MUMBAI, MAY 3: Surendra Pal Singh, a travelling ticket inspector (TTI) with the Western Railway (WR), was awarded the General Manager’s Award last week for recording 6,085 cases of ticketless travel and unauthorised transport of luggage in the last one year.
“I register around 25 such cases every day, and I love the job,” he says. On the train, Singh proceeds to check almost every passenger in a compartment and gets off at the next station with at least one catch. “Most of them feel that there is no need to take tickets at such early an hour. I just prove them wrong,” he says.
Not only does he prove them wrong, he also earns the railways at least Rs 30,000 per month through fines. This, at a time, when ticket checkers on the railways are set a target of 250 cases amounting to at least Rs 28,000 every month.
Also, two officers from the WR’s vigilance branch Ajay Prakash and S N Gurjar have won the GM’s awards for cracking the third biggest case of touting in WR’s history.
Prakash, an AssistantVigilance Officer, and Gurjar, a Chief Vigilance Inspector, headed the team which arrested Paresh and Bhavesh Shah and consficated 121 tickets from Mumbai to Ahmedabad and Gandhidham worth over Rs 75,000.

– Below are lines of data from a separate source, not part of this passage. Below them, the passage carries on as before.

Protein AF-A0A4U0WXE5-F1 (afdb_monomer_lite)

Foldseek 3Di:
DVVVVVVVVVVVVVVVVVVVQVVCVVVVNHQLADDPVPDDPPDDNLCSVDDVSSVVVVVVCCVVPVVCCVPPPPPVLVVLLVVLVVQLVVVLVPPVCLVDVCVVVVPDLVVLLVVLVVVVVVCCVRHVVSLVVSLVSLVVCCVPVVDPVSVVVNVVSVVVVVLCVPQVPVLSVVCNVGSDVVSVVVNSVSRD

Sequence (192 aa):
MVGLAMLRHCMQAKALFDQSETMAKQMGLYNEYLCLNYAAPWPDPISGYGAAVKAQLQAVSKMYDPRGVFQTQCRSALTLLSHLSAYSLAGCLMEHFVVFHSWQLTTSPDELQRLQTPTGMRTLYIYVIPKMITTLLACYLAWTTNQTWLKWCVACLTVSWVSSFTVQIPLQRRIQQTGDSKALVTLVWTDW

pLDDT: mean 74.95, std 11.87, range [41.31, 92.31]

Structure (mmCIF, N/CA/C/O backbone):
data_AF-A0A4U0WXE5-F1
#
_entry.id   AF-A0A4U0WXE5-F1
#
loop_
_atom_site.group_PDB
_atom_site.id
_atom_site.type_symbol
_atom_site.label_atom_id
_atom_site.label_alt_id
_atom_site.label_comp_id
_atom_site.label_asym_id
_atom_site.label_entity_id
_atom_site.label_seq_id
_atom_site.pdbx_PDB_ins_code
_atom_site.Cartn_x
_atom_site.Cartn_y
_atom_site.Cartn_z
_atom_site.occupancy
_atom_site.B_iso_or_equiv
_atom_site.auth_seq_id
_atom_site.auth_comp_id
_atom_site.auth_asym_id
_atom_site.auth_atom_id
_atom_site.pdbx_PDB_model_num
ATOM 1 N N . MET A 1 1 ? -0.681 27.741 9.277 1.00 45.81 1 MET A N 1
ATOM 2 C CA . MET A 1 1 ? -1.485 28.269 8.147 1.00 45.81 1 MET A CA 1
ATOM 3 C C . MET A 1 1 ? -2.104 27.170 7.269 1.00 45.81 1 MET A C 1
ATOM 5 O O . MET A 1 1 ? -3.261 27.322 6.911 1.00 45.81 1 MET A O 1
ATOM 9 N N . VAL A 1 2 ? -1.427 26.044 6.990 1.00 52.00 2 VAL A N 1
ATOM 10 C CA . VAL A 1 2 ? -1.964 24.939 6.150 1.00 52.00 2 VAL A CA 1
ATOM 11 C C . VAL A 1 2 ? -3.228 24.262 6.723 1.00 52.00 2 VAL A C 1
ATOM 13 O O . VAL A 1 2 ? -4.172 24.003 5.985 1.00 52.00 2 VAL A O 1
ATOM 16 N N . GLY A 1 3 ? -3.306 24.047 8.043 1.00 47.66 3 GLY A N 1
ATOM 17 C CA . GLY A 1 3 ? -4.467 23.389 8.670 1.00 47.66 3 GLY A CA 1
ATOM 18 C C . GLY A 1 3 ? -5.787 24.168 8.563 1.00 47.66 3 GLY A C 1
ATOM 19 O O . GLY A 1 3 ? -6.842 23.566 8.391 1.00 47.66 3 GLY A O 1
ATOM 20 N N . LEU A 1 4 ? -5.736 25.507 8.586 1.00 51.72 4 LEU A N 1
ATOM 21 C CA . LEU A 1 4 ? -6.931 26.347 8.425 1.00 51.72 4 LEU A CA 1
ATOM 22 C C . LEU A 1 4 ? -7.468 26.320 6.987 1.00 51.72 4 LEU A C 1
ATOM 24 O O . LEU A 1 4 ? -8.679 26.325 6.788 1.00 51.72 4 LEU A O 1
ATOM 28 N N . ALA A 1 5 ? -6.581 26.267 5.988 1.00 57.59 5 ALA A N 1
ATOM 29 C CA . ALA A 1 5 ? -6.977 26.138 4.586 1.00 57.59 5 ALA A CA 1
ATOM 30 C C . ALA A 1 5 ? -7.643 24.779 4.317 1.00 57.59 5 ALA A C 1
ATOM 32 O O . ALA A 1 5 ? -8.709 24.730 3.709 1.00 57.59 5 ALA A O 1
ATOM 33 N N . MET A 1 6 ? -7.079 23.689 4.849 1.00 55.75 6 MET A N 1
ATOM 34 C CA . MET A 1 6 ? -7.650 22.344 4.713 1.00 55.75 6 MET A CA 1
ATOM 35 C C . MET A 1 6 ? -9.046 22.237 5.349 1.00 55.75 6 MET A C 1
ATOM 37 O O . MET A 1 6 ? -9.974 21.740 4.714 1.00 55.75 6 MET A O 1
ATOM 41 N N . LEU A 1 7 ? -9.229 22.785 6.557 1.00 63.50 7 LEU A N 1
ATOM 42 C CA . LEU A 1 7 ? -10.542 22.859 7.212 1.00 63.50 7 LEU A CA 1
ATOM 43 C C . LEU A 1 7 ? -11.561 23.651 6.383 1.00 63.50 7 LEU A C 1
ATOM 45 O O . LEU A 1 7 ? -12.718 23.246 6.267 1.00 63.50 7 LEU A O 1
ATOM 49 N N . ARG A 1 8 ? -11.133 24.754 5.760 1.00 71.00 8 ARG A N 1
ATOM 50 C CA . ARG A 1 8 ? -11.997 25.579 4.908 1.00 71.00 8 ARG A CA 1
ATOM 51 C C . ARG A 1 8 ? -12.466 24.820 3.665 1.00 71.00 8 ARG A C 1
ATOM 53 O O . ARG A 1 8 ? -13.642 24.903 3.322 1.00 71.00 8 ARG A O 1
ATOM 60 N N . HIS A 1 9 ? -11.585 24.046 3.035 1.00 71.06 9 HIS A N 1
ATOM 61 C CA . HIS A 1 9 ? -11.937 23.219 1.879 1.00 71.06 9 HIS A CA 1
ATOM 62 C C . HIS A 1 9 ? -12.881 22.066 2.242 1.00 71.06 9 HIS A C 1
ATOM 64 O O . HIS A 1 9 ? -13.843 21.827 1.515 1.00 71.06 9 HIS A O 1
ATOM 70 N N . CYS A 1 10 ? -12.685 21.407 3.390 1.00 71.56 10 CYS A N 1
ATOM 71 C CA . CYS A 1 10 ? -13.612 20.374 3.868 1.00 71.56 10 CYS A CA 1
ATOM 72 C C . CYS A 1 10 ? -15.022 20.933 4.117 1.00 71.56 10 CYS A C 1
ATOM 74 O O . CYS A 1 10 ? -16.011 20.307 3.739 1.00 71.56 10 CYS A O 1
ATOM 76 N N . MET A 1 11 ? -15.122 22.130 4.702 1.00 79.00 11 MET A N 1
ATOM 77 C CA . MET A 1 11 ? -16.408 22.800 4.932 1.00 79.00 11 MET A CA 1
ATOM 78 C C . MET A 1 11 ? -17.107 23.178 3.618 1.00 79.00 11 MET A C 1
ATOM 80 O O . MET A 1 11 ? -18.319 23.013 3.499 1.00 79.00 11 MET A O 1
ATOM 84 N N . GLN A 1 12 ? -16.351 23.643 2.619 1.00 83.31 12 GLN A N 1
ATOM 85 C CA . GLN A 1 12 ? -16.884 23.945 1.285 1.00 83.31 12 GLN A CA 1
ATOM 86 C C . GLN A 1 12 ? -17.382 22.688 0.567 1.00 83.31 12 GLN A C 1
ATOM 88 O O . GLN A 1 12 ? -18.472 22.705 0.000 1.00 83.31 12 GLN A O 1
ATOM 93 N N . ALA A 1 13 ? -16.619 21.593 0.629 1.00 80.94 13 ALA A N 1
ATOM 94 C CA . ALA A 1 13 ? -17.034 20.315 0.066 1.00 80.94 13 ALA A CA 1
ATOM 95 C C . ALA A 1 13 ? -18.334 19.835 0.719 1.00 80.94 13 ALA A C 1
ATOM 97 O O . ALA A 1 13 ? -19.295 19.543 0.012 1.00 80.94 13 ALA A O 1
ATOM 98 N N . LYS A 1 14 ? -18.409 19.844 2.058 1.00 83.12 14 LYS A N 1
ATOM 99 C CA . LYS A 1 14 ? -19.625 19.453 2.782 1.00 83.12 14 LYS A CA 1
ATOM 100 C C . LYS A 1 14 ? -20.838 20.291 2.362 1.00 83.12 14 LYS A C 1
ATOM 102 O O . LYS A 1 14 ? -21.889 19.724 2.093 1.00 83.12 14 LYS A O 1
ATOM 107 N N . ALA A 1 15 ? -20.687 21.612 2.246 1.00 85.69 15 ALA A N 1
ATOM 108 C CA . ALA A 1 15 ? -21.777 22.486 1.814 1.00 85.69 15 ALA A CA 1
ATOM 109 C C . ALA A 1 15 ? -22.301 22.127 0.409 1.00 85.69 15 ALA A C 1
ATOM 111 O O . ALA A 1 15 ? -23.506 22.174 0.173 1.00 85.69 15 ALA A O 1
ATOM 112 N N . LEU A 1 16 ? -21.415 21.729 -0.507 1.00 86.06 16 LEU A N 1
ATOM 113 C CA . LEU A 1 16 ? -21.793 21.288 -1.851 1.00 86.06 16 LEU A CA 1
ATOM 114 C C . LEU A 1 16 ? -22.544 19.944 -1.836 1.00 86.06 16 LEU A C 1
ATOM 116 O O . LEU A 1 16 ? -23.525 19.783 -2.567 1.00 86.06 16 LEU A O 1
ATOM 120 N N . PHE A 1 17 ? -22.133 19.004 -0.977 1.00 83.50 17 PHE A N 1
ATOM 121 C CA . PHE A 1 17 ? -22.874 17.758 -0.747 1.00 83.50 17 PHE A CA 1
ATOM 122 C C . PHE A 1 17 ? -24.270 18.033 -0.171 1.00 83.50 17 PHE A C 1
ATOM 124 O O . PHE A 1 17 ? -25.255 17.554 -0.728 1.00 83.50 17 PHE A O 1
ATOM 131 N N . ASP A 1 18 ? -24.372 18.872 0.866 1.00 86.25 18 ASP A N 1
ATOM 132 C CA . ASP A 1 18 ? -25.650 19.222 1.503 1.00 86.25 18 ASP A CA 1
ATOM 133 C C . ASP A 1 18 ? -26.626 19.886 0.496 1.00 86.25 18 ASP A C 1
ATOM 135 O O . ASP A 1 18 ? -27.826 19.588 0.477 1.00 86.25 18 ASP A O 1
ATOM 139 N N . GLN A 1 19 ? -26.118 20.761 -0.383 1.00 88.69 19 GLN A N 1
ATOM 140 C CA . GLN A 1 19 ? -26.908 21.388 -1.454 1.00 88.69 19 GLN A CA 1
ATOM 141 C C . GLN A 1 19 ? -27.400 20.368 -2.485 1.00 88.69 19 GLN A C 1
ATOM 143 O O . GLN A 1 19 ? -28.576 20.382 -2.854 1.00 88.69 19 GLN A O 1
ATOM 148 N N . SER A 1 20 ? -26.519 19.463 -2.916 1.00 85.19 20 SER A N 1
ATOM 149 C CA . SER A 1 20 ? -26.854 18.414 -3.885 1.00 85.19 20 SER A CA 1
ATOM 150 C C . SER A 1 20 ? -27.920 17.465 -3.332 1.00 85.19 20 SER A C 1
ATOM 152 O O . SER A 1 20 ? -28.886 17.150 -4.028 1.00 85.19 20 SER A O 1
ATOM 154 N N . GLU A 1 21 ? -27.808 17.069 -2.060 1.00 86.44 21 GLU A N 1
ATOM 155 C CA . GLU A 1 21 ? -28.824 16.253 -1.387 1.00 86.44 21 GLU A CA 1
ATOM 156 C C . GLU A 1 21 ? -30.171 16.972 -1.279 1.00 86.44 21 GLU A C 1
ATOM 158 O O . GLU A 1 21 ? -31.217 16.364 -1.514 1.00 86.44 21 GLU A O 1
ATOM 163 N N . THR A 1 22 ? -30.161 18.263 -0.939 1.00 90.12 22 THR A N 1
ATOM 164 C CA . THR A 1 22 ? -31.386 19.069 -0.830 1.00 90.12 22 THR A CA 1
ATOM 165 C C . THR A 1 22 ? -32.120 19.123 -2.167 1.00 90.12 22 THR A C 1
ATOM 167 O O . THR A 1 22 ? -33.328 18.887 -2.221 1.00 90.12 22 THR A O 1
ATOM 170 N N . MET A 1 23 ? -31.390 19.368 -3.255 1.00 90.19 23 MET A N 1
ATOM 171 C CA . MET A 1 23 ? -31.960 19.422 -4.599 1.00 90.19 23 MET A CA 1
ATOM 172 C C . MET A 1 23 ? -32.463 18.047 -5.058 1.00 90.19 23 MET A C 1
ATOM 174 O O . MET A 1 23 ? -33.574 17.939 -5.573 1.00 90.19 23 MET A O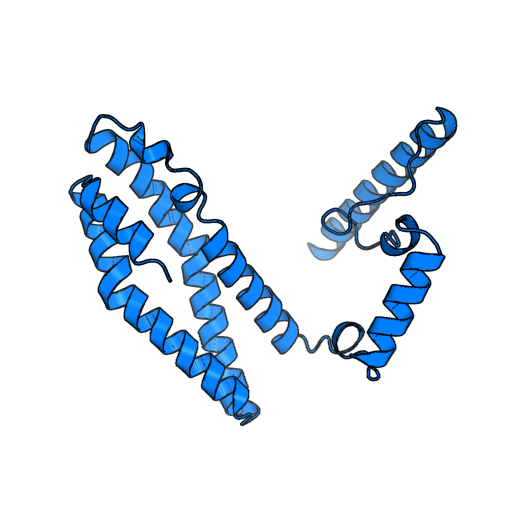 1
ATOM 178 N N . ALA A 1 24 ? -31.714 16.975 -4.782 1.00 87.69 24 ALA A N 1
ATOM 179 C CA . ALA A 1 24 ? -32.153 15.611 -5.070 1.00 87.69 24 ALA A CA 1
ATOM 180 C C . ALA A 1 24 ? -33.450 15.246 -4.325 1.00 87.69 24 ALA A C 1
ATOM 182 O O . ALA A 1 24 ? -34.339 14.628 -4.913 1.00 87.69 24 ALA A O 1
ATOM 183 N N . LYS A 1 25 ? -33.601 15.664 -3.058 1.00 89.56 25 LYS A N 1
ATOM 184 C CA . LYS A 1 25 ? -34.836 15.468 -2.273 1.00 89.56 25 LYS A CA 1
ATOM 185 C C . LYS A 1 25 ? -36.010 16.246 -2.862 1.00 89.56 25 LYS A C 1
ATOM 187 O O . LYS A 1 25 ? -37.087 15.679 -3.012 1.00 89.56 25 LYS A O 1
ATOM 192 N N . GLN A 1 26 ? -35.798 17.506 -3.245 1.00 92.31 26 GLN A N 1
ATOM 193 C CA . GLN A 1 26 ? -36.826 18.334 -3.891 1.00 92.31 26 GLN A CA 1
ATOM 194 C C . GLN A 1 26 ? -37.297 17.748 -5.227 1.00 92.31 26 GLN A C 1
ATOM 196 O O . GLN A 1 26 ? -38.475 17.839 -5.557 1.00 92.31 26 GLN A O 1
ATOM 201 N N . MET A 1 27 ? -36.389 17.123 -5.978 1.00 92.31 27 MET A N 1
ATOM 202 C CA . MET A 1 27 ? -36.692 16.483 -7.259 1.00 92.31 27 MET A CA 1
ATOM 203 C C . MET A 1 27 ? -37.244 15.054 -7.116 1.00 92.31 27 MET A C 1
ATOM 205 O O . MET A 1 27 ? -37.554 14.428 -8.125 1.00 92.31 27 MET A O 1
ATOM 209 N N . GLY A 1 28 ? -37.347 14.514 -5.895 1.00 88.75 28 GLY A N 1
ATOM 210 C CA . GLY A 1 28 ? -37.769 13.128 -5.660 1.00 88.75 28 GLY A CA 1
ATOM 211 C C . GLY A 1 28 ? -36.767 12.071 -6.149 1.00 88.75 28 GLY A C 1
ATOM 212 O O . GLY A 1 28 ? -37.139 10.916 -6.326 1.00 88.75 28 GLY A O 1
ATOM 213 N N . LEU A 1 29 ? -35.506 12.454 -6.375 1.00 87.56 29 LEU A N 1
ATOM 214 C CA . LEU A 1 29 ? -34.427 11.596 -6.890 1.00 87.56 29 LEU A CA 1
ATOM 215 C C . LEU A 1 29 ? -33.440 11.150 -5.797 1.00 87.56 29 LEU A C 1
ATOM 217 O O . LEU A 1 29 ? -32.416 10.535 -6.094 1.00 87.56 29 LEU A O 1
ATOM 221 N N . TYR A 1 30 ? -33.700 11.500 -4.537 1.00 83.62 30 TYR A N 1
ATOM 222 C CA . TYR A 1 30 ? -32.804 11.188 -3.427 1.00 83.62 30 TYR A CA 1
ATOM 223 C C . TYR A 1 30 ? -32.745 9.685 -3.139 1.00 83.62 30 TYR A C 1
ATOM 225 O O . TYR A 1 30 ? -33.777 9.028 -3.006 1.00 83.62 30 TYR A O 1
ATOM 233 N N . ASN A 1 31 ? -31.527 9.169 -2.974 1.00 79.50 31 ASN A N 1
ATOM 234 C CA . ASN A 1 31 ? -31.262 7.808 -2.529 1.00 79.50 31 ASN A CA 1
ATOM 235 C C . ASN A 1 31 ? -30.442 7.854 -1.234 1.00 79.50 31 ASN A C 1
ATOM 237 O O . ASN A 1 31 ? -29.400 8.503 -1.182 1.00 79.50 31 ASN A O 1
ATOM 241 N N . GLU A 1 32 ? -30.918 7.162 -0.201 1.00 73.19 32 GLU A N 1
ATOM 242 C CA . GLU A 1 32 ? -30.244 7.061 1.099 1.00 73.19 32 GLU A CA 1
ATOM 243 C C . GLU A 1 32 ? -29.014 6.136 1.047 1.00 73.19 32 GLU A C 1
ATOM 245 O O . GLU A 1 32 ? -28.119 6.217 1.890 1.00 73.19 32 GLU A O 1
ATOM 250 N N . TYR A 1 33 ? -28.937 5.265 0.038 1.00 72.31 33 TYR A N 1
ATOM 251 C CA . TYR A 1 33 ? -27.818 4.353 -0.137 1.00 72.31 33 TYR A CA 1
ATOM 252 C C . TYR A 1 33 ? -26.551 5.093 -0.585 1.00 72.31 33 TYR A C 1
ATOM 254 O O . TYR A 1 33 ? -26.444 5.549 -1.726 1.00 72.31 33 TYR A O 1
ATOM 262 N N . LEU A 1 34 ? -25.551 5.132 0.298 1.00 71.50 34 LEU A N 1
ATOM 263 C CA . LEU A 1 34 ? -24.201 5.604 0.002 1.00 71.50 34 LEU A CA 1
ATOM 264 C C . LEU A 1 34 ? -23.215 4.444 0.137 1.00 71.50 34 LEU A C 1
ATOM 266 O O . LEU A 1 34 ? -23.082 3.837 1.199 1.00 71.50 34 LEU A O 1
ATOM 270 N N . CYS A 1 35 ? -22.491 4.146 -0.940 1.00 70.50 35 CYS A N 1
ATOM 271 C CA . CYS A 1 35 ? -21.466 3.112 -0.905 1.00 70.50 35 CYS A CA 1
ATOM 272 C C . CYS A 1 35 ? -20.354 3.502 0.083 1.00 70.50 35 CYS A C 1
ATOM 274 O O . CYS A 1 35 ? -19.773 4.583 -0.020 1.00 70.50 35 CYS A O 1
ATOM 276 N N . LEU A 1 36 ? -20.033 2.591 1.008 1.00 69.56 36 LEU A N 1
ATOM 277 C CA . LEU A 1 36 ? -19.078 2.815 2.100 1.00 69.56 36 LEU A CA 1
ATOM 278 C C . LEU A 1 36 ? -17.699 3.293 1.608 1.00 69.56 36 LEU A C 1
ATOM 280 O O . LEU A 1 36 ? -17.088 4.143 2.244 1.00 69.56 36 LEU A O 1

The Shahs, who run the SP Group of Travels in Goregaon, booked tickets in bulk for nearly 600 clients under false names. These tickets would then be sold to mostly Jain pilgrims at a premium. Moreover, since nearly half the tickets were bought at concessional rates meant for senior citizens and children, the Shahs earned an almost 50 per cent profit from each deal.
If Prakash, Gurjar and Singh are concerned with commercial crime, Rajshree Bhagwat Sarode won the award for performing the almost impossible task of catching a stone-thrower.
The 24-year-old constable attached to the Railway Protection Force (RPF) was on her way to Churchgate in November last year when she was hit by a stone flung at the train by a contract labourer near Charni Road. Though bruised on her forehead, she put the stone in herpocket and got off at Churchgate.
Teaming up with two other constables, Sarode went back to Charni Road in search of the stone-thrower. Caught by surprise Velmurugan, who worked on the tracks under a contractor, confessed to the crime. He was sentenced to 10 years’ imprisonment by the courts a few days later.
Meanwhile, Sarode resumed duty the next day and soon became the first person in the Churchgate unit of the RPF to get the GM’s award within two years of service.